First Registration Statement definition

First Registration Statement means the first registration statement that is filed by the Company and declared effective pursuant to Section 12(g) of the Exchange Act, with respect to any class of the Company’s securities;
First Registration Statement in the event of a Proration, the registration statement initially filed in which all securities sought to be included were not so included.
First Registration Statement shall have the meaning set forth in the Registration Rights Agreement.

Examples of First Registration Statement in a sentence

  • Notwithstanding anything to the contrary herein, the Expiration Date shall be extended for each day following them First Effective Date that the First Registration Statement is not effective.

  • The First Registration Statement, the Second Registration Statement and the Third Registration Statement are referred to herein collectively as the "STOCKHOLDER REGISTRATION STATEMENTS".

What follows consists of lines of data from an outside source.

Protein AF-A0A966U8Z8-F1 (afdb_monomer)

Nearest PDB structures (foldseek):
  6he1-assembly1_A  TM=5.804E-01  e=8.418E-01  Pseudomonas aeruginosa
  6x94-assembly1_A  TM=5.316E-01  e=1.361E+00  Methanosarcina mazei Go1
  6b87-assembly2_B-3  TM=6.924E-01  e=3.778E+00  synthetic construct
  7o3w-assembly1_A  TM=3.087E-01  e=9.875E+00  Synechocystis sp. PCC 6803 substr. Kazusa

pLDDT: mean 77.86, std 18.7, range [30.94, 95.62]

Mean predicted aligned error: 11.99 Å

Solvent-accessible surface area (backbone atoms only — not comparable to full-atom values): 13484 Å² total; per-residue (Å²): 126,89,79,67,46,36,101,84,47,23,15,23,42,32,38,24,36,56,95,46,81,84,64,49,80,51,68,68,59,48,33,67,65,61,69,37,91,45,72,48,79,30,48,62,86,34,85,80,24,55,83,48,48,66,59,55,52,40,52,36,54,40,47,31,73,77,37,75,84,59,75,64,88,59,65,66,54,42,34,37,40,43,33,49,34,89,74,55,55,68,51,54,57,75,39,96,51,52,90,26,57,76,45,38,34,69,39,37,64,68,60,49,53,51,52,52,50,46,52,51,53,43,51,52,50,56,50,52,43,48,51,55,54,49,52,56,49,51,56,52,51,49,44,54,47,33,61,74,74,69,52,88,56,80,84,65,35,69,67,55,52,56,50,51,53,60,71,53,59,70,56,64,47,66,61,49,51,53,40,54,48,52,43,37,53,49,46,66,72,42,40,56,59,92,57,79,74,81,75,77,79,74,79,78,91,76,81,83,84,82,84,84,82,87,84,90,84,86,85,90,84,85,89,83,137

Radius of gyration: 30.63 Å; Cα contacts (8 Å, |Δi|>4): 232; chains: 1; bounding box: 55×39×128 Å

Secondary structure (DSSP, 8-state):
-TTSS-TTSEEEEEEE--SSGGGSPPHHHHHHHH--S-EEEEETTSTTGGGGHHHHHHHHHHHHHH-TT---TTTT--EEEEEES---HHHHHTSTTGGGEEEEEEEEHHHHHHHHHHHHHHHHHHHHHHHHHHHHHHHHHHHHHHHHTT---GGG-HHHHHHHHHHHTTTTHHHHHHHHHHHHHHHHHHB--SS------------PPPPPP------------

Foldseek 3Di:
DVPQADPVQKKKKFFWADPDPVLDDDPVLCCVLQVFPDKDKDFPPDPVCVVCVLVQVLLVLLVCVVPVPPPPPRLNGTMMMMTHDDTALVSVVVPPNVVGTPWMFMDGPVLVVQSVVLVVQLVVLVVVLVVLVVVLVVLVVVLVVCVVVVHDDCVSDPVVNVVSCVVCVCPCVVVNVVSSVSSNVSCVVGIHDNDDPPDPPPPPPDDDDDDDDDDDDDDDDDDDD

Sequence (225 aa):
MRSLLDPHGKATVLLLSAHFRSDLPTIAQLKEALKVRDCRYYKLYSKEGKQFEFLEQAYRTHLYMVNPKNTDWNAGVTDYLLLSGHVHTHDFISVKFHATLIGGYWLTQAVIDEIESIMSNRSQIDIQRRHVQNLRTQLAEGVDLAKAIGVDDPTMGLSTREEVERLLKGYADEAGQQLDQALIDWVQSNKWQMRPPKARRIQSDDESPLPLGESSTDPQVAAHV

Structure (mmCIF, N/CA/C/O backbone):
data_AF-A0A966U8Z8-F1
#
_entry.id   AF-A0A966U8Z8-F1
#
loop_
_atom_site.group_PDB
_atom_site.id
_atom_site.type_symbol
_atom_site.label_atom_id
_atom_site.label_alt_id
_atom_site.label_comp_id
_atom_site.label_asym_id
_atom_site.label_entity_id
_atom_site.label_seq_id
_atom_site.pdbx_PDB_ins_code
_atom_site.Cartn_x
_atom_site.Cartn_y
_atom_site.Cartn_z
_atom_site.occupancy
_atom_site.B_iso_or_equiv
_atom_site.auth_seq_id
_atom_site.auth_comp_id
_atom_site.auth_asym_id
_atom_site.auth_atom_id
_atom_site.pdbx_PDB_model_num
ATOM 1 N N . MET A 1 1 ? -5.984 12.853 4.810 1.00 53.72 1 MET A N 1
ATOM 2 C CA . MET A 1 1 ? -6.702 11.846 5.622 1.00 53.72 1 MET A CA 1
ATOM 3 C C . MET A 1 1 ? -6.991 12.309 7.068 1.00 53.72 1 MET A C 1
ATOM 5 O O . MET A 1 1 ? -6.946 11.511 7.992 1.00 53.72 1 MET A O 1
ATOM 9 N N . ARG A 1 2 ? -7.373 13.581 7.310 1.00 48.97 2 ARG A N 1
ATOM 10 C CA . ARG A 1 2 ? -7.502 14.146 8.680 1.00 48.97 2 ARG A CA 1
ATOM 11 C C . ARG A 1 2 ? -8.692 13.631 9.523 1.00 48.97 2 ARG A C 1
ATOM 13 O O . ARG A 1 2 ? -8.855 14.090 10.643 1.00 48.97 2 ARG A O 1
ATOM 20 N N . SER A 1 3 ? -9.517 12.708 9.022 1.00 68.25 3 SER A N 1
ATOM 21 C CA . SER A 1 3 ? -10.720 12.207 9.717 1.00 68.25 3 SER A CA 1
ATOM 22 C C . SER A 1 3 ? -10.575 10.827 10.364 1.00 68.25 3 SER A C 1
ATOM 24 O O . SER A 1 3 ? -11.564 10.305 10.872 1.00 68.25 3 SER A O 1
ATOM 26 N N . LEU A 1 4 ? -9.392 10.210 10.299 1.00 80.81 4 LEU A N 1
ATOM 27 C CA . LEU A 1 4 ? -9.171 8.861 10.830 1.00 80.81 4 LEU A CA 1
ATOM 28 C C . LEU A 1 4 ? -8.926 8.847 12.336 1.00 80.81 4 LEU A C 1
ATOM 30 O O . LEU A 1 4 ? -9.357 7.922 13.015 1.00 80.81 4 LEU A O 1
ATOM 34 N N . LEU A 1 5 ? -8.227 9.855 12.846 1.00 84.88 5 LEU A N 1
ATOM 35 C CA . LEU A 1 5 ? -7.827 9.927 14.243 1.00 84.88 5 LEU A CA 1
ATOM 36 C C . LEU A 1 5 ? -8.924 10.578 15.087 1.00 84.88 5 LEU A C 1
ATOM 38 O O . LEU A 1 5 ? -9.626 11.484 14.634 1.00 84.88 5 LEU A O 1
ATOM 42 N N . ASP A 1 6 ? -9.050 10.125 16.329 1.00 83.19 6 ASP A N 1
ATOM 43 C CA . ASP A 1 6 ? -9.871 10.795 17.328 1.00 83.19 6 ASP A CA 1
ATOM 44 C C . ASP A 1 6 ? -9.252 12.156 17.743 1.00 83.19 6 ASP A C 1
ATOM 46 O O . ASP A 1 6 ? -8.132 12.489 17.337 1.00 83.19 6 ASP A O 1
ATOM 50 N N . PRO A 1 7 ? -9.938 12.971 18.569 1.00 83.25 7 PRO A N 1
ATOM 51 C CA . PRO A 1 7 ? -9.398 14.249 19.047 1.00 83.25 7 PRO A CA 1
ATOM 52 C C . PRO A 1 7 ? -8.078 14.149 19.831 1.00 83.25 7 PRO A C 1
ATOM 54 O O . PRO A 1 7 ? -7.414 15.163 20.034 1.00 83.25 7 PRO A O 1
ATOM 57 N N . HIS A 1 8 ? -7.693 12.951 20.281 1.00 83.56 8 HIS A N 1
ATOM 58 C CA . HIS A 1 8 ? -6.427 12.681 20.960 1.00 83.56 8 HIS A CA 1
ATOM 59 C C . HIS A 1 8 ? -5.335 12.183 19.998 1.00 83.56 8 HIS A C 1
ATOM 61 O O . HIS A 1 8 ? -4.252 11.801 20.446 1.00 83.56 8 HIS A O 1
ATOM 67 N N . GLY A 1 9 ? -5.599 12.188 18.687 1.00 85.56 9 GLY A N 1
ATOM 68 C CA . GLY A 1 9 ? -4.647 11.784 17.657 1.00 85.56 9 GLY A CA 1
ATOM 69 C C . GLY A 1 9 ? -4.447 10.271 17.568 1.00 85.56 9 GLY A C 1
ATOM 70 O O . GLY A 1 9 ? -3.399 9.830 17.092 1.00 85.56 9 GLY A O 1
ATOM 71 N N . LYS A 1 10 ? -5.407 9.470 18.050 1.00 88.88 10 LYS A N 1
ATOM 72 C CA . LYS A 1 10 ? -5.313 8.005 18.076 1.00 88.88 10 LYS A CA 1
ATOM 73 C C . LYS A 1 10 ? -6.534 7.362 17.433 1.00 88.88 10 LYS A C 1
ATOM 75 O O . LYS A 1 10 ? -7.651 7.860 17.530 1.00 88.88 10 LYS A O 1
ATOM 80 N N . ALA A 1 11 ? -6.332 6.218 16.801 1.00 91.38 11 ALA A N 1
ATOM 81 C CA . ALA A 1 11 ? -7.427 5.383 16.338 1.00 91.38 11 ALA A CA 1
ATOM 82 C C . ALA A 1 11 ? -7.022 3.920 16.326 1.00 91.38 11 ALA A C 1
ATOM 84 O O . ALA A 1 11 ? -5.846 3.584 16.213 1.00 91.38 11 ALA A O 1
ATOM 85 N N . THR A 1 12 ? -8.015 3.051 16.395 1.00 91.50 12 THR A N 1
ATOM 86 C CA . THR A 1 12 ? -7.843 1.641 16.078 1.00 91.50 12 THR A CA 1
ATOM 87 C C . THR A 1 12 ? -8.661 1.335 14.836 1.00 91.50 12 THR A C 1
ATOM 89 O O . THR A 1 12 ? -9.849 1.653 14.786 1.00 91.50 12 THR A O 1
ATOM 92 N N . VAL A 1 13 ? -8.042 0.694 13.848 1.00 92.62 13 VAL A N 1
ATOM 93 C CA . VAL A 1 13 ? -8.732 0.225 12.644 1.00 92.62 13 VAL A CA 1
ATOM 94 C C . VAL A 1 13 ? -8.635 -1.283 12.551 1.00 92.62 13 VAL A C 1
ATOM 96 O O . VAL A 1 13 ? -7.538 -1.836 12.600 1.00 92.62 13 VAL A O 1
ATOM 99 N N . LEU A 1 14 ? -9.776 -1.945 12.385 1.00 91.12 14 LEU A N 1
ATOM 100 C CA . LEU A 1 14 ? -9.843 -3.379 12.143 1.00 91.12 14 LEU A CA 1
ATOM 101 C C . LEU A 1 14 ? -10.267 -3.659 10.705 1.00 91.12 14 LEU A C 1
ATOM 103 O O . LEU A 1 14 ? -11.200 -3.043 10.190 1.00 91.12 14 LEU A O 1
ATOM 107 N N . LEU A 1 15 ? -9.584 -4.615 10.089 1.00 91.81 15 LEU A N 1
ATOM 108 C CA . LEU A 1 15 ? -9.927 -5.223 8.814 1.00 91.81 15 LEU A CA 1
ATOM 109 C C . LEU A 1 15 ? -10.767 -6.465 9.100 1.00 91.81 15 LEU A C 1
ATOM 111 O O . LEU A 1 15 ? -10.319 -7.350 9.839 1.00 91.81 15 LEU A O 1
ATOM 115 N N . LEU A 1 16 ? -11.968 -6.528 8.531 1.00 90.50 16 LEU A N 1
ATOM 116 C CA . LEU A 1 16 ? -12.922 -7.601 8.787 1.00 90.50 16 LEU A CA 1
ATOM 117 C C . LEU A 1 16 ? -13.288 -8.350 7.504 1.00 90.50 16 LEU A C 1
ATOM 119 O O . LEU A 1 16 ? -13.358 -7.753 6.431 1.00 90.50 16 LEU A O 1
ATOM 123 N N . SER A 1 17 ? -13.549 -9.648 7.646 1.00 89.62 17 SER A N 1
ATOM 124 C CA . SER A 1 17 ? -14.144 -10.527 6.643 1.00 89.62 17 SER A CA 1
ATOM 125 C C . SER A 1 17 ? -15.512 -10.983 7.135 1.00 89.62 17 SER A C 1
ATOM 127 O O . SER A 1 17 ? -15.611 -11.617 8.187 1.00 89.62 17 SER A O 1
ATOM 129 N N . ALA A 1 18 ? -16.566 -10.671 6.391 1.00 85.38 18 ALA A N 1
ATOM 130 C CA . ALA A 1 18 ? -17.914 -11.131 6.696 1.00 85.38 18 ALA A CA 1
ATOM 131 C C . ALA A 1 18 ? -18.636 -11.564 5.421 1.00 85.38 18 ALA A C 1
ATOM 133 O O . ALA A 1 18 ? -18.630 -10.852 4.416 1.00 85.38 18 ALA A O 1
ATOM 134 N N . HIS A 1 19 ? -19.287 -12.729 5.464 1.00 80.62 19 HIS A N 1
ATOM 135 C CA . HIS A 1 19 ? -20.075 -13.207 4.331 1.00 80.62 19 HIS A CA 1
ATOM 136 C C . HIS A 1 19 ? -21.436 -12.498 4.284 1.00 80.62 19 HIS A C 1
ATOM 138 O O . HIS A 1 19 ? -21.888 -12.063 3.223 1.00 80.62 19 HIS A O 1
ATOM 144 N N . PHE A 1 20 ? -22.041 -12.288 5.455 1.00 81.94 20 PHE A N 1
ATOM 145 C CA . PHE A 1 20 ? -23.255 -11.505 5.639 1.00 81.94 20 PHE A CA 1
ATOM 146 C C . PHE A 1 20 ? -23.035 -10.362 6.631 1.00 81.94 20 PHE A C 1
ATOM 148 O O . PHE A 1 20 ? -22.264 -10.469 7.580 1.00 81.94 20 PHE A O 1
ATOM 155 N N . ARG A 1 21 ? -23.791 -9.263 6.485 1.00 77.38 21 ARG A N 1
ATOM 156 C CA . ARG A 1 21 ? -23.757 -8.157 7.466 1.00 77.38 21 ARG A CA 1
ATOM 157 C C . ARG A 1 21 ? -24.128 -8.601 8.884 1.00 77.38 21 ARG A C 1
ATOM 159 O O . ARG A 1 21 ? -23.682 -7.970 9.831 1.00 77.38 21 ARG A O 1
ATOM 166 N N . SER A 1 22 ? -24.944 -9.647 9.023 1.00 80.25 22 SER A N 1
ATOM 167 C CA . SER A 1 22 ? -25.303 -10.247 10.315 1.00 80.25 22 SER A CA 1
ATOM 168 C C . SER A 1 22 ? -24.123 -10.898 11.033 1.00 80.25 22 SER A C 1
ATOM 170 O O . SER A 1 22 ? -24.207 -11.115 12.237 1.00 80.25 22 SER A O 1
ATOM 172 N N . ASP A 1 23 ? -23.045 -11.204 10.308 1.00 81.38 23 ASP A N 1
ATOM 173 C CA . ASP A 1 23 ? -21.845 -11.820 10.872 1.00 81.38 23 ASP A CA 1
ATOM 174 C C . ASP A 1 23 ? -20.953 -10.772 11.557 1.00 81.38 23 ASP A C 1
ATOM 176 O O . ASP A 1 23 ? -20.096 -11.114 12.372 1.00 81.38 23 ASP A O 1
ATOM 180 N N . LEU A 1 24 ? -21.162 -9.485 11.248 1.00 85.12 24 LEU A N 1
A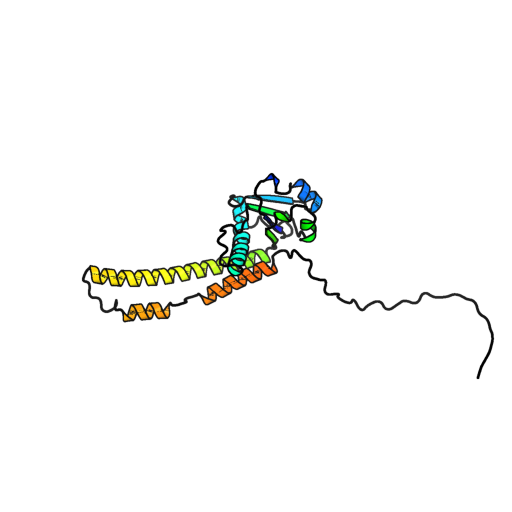TOM 181 C CA . LEU A 1 24 ? -20.455 -8.378 11.879 1.00 85.12 24 LEU A CA 1
ATOM 182 C C . LEU A 1 24 ? -21.066 -8.057 13.252 1.00 85.12 24 LEU A C 1
ATOM 184 O O . LEU A 1 24 ? -22.293 -8.021 13.390 1.00 85.12 24 LEU A O 1
ATOM 188 N N . PRO A 1 25 ? -20.239 -7.740 14.263 1.00 82.88 25 PRO A N 1
ATOM 189 C CA . PRO A 1 25 ? -20.752 -7.279 15.541 1.00 82.88 25 PRO A CA 1
ATOM 190 C C . PRO A 1 25 ? -21.556 -5.984 15.394 1.00 82.88 25 PRO A C 1
ATOM 192 O O . PRO A 1 25 ? -21.220 -5.081 14.630 1.00 82.88 25 PRO A O 1
ATOM 195 N N . THR A 1 26 ? -22.622 -5.848 16.176 1.00 86.88 26 THR A N 1
ATOM 196 C CA . THR A 1 26 ? -23.359 -4.581 16.212 1.00 86.88 26 THR A CA 1
ATOM 197 C C . THR A 1 26 ? -22.547 -3.509 16.942 1.00 86.88 26 THR A C 1
ATOM 199 O O . THR A 1 26 ? -21.782 -3.796 17.864 1.00 86.88 26 THR A O 1
ATOM 202 N N . ILE A 1 27 ? -22.755 -2.236 16.588 1.00 88.38 27 ILE A N 1
ATOM 203 C CA . ILE A 1 27 ? -22.097 -1.109 17.272 1.00 88.38 27 ILE A CA 1
ATOM 204 C C . ILE A 1 27 ? -22.394 -1.122 18.779 1.00 88.38 27 ILE A C 1
ATOM 206 O O . ILE A 1 27 ? -21.510 -0.810 19.570 1.00 88.38 27 ILE A O 1
ATOM 210 N N . ALA A 1 28 ? -23.610 -1.506 19.186 1.00 85.50 28 ALA A N 1
ATOM 211 C CA . ALA A 1 28 ? -23.983 -1.609 20.596 1.00 85.50 28 ALA A CA 1
ATOM 212 C C . ALA A 1 28 ? -23.113 -2.634 21.341 1.00 85.50 28 ALA A C 1
ATOM 214 O O . ALA A 1 28 ? -22.506 -2.290 22.352 1.00 85.50 28 ALA A O 1
ATOM 215 N N . GLN A 1 29 ? -22.968 -3.842 20.782 1.00 84.38 29 GLN A N 1
ATOM 216 C CA . GLN A 1 29 ? -22.110 -4.892 21.343 1.00 84.38 29 GLN A CA 1
ATOM 217 C C . GLN A 1 29 ? -20.646 -4.448 21.432 1.00 84.38 29 GLN A C 1
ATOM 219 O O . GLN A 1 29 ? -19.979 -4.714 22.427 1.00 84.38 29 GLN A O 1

  • At any time and from time to time after the date the First Registration Statement has been declared effective by the Commission, the Company shall have the option, upon the delivery of an Adjustment Notice to the Holder, to adjust the Conversion Price then in effect with respect to the Mandatory Convertible Amount applicable to such Adjustment Notice to equal the lesser of: (A) the Initial Conversion Price and (B) the product of (x) the applicable Adjustment Percentage and (y) the Index Price.

  • Until the 60th day after the date on which the First Registration Statement (as that term is defined in the Registration Rights Agreement) has been declared effective by the SEC, the Company will not conduct, without the prior written consent of the Purchaser or its designees, any equity or equity-related financing involving or granting rights relating to the registration of Common Stock or resale registration rights within 12 months following the date hereof.

  • At the time of effectiveness, the Company shall ensure that the First Registration Statement covers at least 125% of the Initial Registrable Securities (without giving effect to any limitations on exercise contained in the Initial Warrants), including, if necessary, by filing an amendment prior to the effective date of the Initial Registration Statement to increase the number of Initial Registrable Securities covered thereby.


More Definitions of First Registration Statement

First Registration Statement means a registration statement filed pursuant to the terms hereof and which covers the sale by the Investors of: (i) the Common Stock issuable upon conversion of the Series C Preferred Stock and (ii) the Warrant Shares.
First Registration Statement has the meaning set forth in Section 4.12.
First Registration Statement means the Company’s Registration Statement on Form S-3, Registration No. 333-120548, ordered effective by the SEC on February 3, 2005.
First Registration Statement means a registration statement filed pursuant to the terms hereof and which covers the resale of: (i) the Shares, (ii) the shares of Common Stock issuable upon conversion in full of the Unsecured Debentures issued on the First Settlement Date and (iii) exercise in full of the Closing Warrants and the First Warrants, and which shall include no less than 2,625,724 shares of Common Stock.
First Registration Statement shall have the meaning assigned to it in Section 2(a).
First Registration Statement means a registration statement meeting the requirements set forth in the Registration Rights Agreement and covering the resale by the Investors of the Underlying Shares and Warrant Shares issuable upon exercise of the First Warrants.
First Registration Statement means the shelf registration statement (File Number 333-221093) on Form S-3 that was initially declared effective by the Commission on November 3, 2017.